From gastronomic guesswork





2009/03/27

Cavatelli in Thrice Reduced San Marzano Tomato Sauce with Summer Savory, Garlic, and Black Pepper

This one takes some patience but not a lot of attentiveness; but this is minimalism at its finest. Using one can of San Marzano tomatoes, incorporate 6 cloves of minced garlic, a dash of kosher salt, and 1-2 tablespoons of dried summer savory.

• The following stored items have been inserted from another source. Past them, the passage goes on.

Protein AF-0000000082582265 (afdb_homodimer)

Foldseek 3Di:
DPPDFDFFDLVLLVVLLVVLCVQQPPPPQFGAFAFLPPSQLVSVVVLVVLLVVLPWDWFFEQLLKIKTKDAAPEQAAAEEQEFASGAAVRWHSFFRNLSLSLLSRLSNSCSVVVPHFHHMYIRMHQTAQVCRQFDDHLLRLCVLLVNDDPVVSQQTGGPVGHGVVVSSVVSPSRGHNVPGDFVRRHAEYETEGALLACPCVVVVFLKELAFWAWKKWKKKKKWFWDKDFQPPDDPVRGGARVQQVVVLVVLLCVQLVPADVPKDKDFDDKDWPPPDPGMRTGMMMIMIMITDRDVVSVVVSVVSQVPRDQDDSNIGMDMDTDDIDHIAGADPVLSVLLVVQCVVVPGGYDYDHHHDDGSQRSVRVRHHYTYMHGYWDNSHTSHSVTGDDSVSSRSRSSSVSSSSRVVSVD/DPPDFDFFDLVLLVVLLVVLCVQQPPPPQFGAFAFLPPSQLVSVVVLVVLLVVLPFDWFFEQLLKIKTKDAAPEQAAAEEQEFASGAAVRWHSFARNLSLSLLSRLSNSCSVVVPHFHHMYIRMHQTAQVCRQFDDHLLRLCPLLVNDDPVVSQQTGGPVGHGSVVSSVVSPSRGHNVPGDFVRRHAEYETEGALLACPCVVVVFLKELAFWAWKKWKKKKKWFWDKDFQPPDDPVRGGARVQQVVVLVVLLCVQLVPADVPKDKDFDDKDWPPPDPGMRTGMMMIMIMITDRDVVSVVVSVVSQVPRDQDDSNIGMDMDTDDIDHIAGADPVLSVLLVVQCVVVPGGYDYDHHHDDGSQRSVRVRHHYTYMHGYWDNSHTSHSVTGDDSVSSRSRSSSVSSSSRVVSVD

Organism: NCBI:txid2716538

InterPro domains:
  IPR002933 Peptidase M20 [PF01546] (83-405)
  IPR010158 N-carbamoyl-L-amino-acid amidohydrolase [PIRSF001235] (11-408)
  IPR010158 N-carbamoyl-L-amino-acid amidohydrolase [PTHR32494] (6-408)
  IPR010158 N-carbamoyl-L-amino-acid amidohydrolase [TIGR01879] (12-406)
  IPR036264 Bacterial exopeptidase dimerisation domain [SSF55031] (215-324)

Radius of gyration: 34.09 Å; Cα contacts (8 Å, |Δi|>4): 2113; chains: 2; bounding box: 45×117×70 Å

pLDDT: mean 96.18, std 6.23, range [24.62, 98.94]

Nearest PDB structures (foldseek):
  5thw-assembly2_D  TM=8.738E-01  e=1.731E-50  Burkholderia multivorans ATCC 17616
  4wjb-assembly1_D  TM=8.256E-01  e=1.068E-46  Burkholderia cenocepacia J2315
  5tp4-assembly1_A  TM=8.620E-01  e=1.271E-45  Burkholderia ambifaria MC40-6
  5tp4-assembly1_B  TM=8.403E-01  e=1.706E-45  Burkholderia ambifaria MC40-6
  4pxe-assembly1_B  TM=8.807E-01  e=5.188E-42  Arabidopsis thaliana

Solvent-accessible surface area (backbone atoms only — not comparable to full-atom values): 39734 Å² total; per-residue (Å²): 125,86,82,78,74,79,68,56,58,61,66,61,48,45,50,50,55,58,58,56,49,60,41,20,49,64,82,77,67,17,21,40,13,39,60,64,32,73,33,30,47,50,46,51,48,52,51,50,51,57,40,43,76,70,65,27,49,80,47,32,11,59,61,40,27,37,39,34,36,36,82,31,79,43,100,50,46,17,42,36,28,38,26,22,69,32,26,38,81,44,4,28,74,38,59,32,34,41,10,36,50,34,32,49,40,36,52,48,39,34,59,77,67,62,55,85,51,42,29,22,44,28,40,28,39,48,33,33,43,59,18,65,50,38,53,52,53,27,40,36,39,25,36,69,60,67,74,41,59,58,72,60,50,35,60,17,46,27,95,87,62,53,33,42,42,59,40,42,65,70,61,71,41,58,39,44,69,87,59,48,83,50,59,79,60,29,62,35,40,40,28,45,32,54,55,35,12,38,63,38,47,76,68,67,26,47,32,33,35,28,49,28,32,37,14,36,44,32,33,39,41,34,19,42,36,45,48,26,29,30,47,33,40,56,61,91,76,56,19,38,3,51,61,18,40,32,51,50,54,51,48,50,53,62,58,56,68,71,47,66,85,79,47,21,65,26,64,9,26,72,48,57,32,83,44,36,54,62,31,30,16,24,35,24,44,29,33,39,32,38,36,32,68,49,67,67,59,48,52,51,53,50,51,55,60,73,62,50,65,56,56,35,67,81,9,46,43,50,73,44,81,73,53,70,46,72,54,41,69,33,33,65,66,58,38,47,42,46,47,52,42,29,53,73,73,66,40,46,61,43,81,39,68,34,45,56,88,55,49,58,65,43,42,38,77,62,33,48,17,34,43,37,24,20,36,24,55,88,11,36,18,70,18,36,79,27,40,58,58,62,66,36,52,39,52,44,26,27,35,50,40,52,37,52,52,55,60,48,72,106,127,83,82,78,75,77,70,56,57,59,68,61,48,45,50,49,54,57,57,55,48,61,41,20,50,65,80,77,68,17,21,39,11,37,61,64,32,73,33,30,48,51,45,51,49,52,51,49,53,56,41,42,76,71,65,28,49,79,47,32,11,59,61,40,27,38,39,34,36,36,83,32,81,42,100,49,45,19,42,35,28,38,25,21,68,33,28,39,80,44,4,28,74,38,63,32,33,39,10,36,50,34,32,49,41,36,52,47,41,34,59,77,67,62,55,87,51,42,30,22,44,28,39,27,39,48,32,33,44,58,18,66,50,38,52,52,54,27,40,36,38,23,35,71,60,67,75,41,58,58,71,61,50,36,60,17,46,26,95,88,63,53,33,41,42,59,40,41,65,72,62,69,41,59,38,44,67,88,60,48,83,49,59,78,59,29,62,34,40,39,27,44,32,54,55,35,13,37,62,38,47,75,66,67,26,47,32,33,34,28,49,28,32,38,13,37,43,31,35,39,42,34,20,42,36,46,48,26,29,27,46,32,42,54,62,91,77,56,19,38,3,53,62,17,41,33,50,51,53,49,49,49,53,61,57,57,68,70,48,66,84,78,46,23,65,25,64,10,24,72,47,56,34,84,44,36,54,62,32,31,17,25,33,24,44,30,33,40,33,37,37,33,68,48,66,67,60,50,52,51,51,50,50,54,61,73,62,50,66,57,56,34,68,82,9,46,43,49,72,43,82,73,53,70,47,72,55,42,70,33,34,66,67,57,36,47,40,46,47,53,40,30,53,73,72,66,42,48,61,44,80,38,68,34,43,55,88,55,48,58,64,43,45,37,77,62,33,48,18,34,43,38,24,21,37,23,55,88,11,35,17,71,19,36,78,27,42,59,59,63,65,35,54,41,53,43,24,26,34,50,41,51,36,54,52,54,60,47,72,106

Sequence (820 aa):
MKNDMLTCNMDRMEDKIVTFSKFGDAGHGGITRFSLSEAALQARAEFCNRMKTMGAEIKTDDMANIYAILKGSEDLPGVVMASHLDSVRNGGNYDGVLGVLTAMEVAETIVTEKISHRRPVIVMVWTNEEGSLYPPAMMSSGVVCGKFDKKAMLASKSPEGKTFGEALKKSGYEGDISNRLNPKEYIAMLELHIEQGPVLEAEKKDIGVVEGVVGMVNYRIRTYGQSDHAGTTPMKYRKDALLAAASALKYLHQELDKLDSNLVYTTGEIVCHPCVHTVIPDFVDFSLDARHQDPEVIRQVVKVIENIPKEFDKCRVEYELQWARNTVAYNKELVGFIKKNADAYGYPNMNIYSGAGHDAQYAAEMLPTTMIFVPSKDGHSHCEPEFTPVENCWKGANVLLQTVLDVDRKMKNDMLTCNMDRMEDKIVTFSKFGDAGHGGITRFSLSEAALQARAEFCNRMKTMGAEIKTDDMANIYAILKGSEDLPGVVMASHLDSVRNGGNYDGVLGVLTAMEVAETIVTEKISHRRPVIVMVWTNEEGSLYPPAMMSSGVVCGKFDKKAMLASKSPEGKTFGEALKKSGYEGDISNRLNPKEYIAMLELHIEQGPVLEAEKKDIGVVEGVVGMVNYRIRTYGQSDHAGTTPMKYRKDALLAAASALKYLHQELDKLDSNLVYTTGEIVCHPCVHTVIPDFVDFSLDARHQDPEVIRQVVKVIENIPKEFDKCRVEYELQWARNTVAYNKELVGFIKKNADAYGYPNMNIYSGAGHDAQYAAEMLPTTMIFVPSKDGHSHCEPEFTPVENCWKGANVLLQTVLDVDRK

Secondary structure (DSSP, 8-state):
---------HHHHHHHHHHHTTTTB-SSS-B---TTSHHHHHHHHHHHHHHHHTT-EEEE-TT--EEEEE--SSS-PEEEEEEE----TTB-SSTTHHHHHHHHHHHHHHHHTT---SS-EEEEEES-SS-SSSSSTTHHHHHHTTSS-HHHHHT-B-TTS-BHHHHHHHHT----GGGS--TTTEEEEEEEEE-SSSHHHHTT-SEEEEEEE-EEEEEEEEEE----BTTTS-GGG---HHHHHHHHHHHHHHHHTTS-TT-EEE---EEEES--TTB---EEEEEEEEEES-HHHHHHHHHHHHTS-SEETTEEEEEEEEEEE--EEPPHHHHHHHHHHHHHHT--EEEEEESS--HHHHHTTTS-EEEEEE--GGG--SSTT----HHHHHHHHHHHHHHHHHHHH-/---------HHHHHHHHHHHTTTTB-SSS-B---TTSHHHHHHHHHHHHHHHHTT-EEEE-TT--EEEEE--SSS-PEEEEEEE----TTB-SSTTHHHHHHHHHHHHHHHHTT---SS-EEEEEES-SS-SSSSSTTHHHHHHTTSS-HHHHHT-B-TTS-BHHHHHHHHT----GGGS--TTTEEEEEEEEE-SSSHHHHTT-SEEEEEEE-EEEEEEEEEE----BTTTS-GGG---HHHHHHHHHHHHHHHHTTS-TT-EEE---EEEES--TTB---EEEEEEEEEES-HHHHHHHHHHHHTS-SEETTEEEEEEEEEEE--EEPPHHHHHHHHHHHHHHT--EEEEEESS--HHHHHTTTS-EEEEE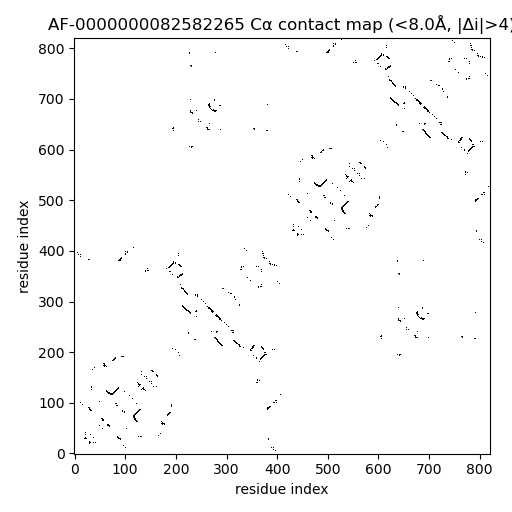E--GGG--SSTT----HHHHHHHHHHHHHHHHHHHH-

Structure (mmCIF, N/CA/C/O backbone):
data_AF-0000000082582265-model_v1
#
loop_
_entity.id
_entity.type
_entity.pdbx_description
1 polymer 'Zn-dependent hydrolase'
#
loop_
_atom_site.group_PDB
_atom_site.id
_atom_site.type_symbol
_atom_site.label_atom_id
_atom_site.label_alt_id
_atom_site.label_comp_id
_atom_site.label_asym_id
_atom_site.label_entity_id
_atom_site.label_seq_id
_atom_site.pdbx_PDB_ins_code
_atom_site.Cartn_x
_atom_site.Cartn_y
_atom_site.Cartn_z
_atom_site.occupancy
_atom_site.B_iso_or_equiv
_atom_site.auth_seq_id
_atom_site.auth_comp_id
_atom_site.auth_asym_id
_atom_site.auth_atom_id
_atom_site.pdbx_PDB_model_num
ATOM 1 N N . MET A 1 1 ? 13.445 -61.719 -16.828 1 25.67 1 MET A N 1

Reduce by 1/2, add water back to get back to 3/4 of the original volume, reduce; repeat this three times over 2 hours, hitting the sauce with a good dose of black pepper on the last iteration.

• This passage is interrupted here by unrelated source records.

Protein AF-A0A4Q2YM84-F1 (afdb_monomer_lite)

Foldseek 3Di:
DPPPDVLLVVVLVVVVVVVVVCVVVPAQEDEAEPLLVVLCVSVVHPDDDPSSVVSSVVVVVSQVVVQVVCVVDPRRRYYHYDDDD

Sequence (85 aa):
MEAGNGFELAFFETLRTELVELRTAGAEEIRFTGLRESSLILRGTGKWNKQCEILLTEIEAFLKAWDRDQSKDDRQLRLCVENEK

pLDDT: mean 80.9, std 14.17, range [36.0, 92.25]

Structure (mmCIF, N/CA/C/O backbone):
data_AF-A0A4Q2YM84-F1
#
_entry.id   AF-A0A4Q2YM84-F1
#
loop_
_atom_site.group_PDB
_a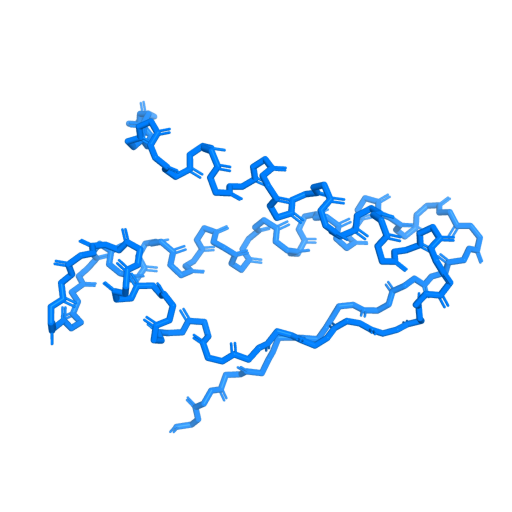tom_site.id
_atom_site.type_symbol
_atom_site.label_atom_id
_atom_site.label_alt_id
_atom_site.label_comp_id
_atom_site.label_asym_id
_atom_site.label_entity_id
_atom_site.label_seq_id
_atom_site.pdbx_PDB_ins_code
_atom_site.Cartn_x
_atom_site.Cartn_y
_atom_site.Cartn_z
_atom_site.occupancy
_atom_site.B_iso_or_equiv
_atom_site.auth_seq_id
_atom_site.auth_comp_id
_atom_site.auth_asym_id
_atom_site.auth_atom_id
_atom_site.pdbx_PDB_model_num
ATOM 1 N N . MET A 1 1 ? -0.897 20.368 -13.757 1.00 36.00 1 MET A N 1
ATOM 2 C CA . MET A 1 1 ? -1.473 19.096 -13.285 1.00 36.00 1 MET A CA 1
ATOM 3 C C . MET A 1 1 ? -1.503 18.170 -14.481 1.00 36.00 1 MET A C 1
ATOM 5 O O . MET A 1 1 ? -2.396 18.295 -15.307 1.00 36.00 1 MET A O 1
ATOM 9 N N . GLU A 1 2 ? -0.467 17.351 -14.648 1.00 41.91 2 GLU A N 1
ATOM 10 C CA . GLU A 1 2 ? -0.548 16.202 -15.552 1.00 41.91 2 GLU A CA 1
ATOM 11 C C . GLU A 1 2 ? -1.473 15.200 -14.865 1.00 41.91 2 GLU A C 1
ATOM 13 O O . GLU A 1 2 ? -1.214 14.801 -13.731 1.00 41.91 2 GLU A O 1
ATOM 18 N N . ALA A 1 3 ? -2.615 14.906 -15.483 1.00 47.28 3 ALA A N 1
ATOM 19 C CA . ALA A 1 3 ? -3.486 13.850 -14.999 1.00 47.28 3 ALA A CA 1
AT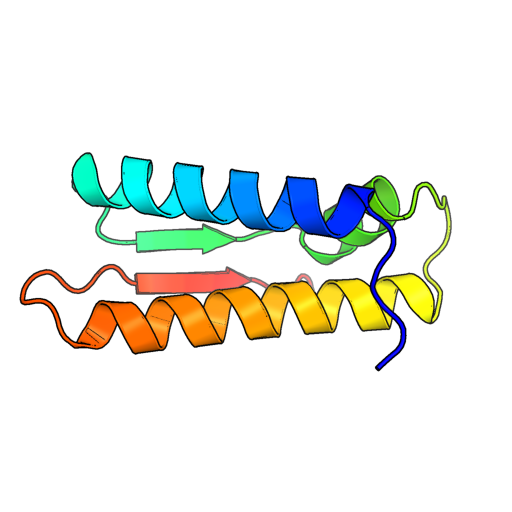OM 20 C C . ALA A 1 3 ? -2.698 12.539 -15.098 1.00 47.28 3 ALA A C 1
ATOM 22 O O . ALA A 1 3 ? -2.233 12.193 -16.187 1.00 47.28 3 ALA A O 1
ATOM 23 N N . GLY A 1 4 ? -2.516 11.860 -13.962 1.00 51.84 4 GLY A N 1
ATOM 24 C CA . GLY A 1 4 ? -1.961 10.511 -13.913 1.00 51.84 4 GLY A CA 1
ATOM 25 C C . GLY A 1 4 ? -2.669 9.609 -14.920 1.00 51.84 4 GLY A C 1
ATOM 26 O O . GLY A 1 4 ? -3.810 9.860 -15.327 1.00 51.84 4 GLY A O 1
ATOM 27 N N . ASN A 1 5 ? -1.972 8.578 -15.379 1.00 56.56 5 ASN A N 1
ATOM 28 C CA . ASN A 1 5 ? -2.564 7.653 -16.331 1.00 56.56 5 ASN A CA 1
ATOM 29 C C . ASN A 1 5 ? -3.835 7.030 -15.700 1.00 56.56 5 ASN A C 1
ATOM 31 O O . ASN A 1 5 ? -3.935 6.870 -14.485 1.00 56.56 5 ASN A O 1
ATOM 35 N N . GLY A 1 6 ? -4.848 6.689 -16.502 1.00 59.56 6 GLY A N 1
ATOM 36 C CA . GLY A 1 6 ? -6.132 6.195 -15.971 1.00 59.56 6 GLY A CA 1
ATOM 37 C C . GLY A 1 6 ? -6.035 4.924 -15.106 1.00 59.56 6 GLY A C 1
ATOM 38 O O . GLY A 1 6 ? -6.992 4.584 -14.417 1.00 59.56 6 GLY A O 1
ATOM 39 N N . PHE A 1 7 ? -4.890 4.234 -15.122 1.00 64.38 7 PHE A N 1
ATOM 40 C CA . PHE A 1 7 ? -4.627 3.035 -14.330 1.00 64.38 7 PHE A CA 1
ATOM 41 C C . PHE A 1 7 ? -4.304 3.361 -12.864 1.00 64.38 7 PHE A C 1
ATOM 43 O O . PHE A 1 7 ? -4.794 2.686 -11.963 1.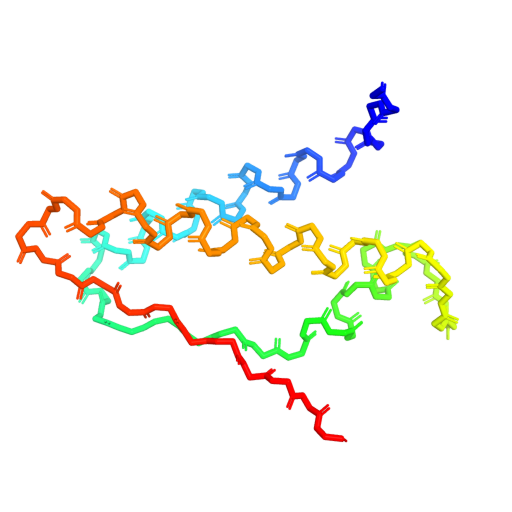00 64.38 7 PHE A O 1
ATOM 50 N N . GLU A 1 8 ? -3.547 4.431 -12.612 1.00 66.44 8 GLU A N 1
ATOM 51 C CA . GLU A 1 8 ? -3.242 4.907 -11.256 1.00 66.44 8 GLU A CA 1
ATOM 52 C C . GLU A 1 8 ? -4.517 5.279 -10.497 1.00 66.44 8 GLU A C 1
ATOM 54 O O . GLU A 1 8 ? -4.681 4.920 -9.335 1.00 66.44 8 GLU A O 1
ATOM 59 N N . LEU A 1 9 ? -5.470 5.919 -11.180 1.00 72.19 9 LEU A N 1
ATOM 60 C CA . LEU A 1 9 ? -6.775 6.265 -10.611 1.00 72.19 9 LEU A CA 1
ATOM 61 C C . LEU A 1 9 ? -7.557 5.026 -10.149 1.00 72.19 9 LEU A C 1
ATOM 63 O O . LEU A 1 9 ? -8.094 5.022 -9.044 1.00 72.19 9 LEU A O 1
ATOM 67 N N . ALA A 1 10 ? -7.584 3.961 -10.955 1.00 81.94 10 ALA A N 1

From gastronomic guesswork

Grab some really good cavatelli, like this ...

From gastronomic guesswork

Cook the pasta in salted water for 10-12 minutes until just tender.

From gastronomic guesswork

This one is an instant personal classic. I don't know if all that reduction makes a difference, as the sauce tasted good 15 minutes into the whole process. But this little recipe will be repeated frequently, who knew a little summer savory and some garlic could make your tomato sauce this happy?




2009/03/26

Plugra Poached English Peas with Irish Swiss & Red Alae Sea Salt

Geeking out with some seasonal and special ingredients here.
From gastronomic guesswork


Plugra supposedly has more butterfat and a creamier mouthfeel, it was noticeably different from regular butter in texture but not flavor. Probably wasted in this application in hindsight, but the results were good so no regrets.
From gastronomic guesswork


Don't ask what the inspiration was for swiss + peas, but the salt makes it work as it helps to distinguish and unite the two subtly sweet sensations.




2009/03/25

JW Lees Harvest - 2007 Calvados Aged Ale

Supple cooked apple, pear, toffee and bitter apple with woody vanilla in the background. Round and sweet when first on the tongue, giving way quickly to a clean crisp mouthfeel with quieter notes of smoke and bitterness, yielding gradually in a creamy and slightly tart finish.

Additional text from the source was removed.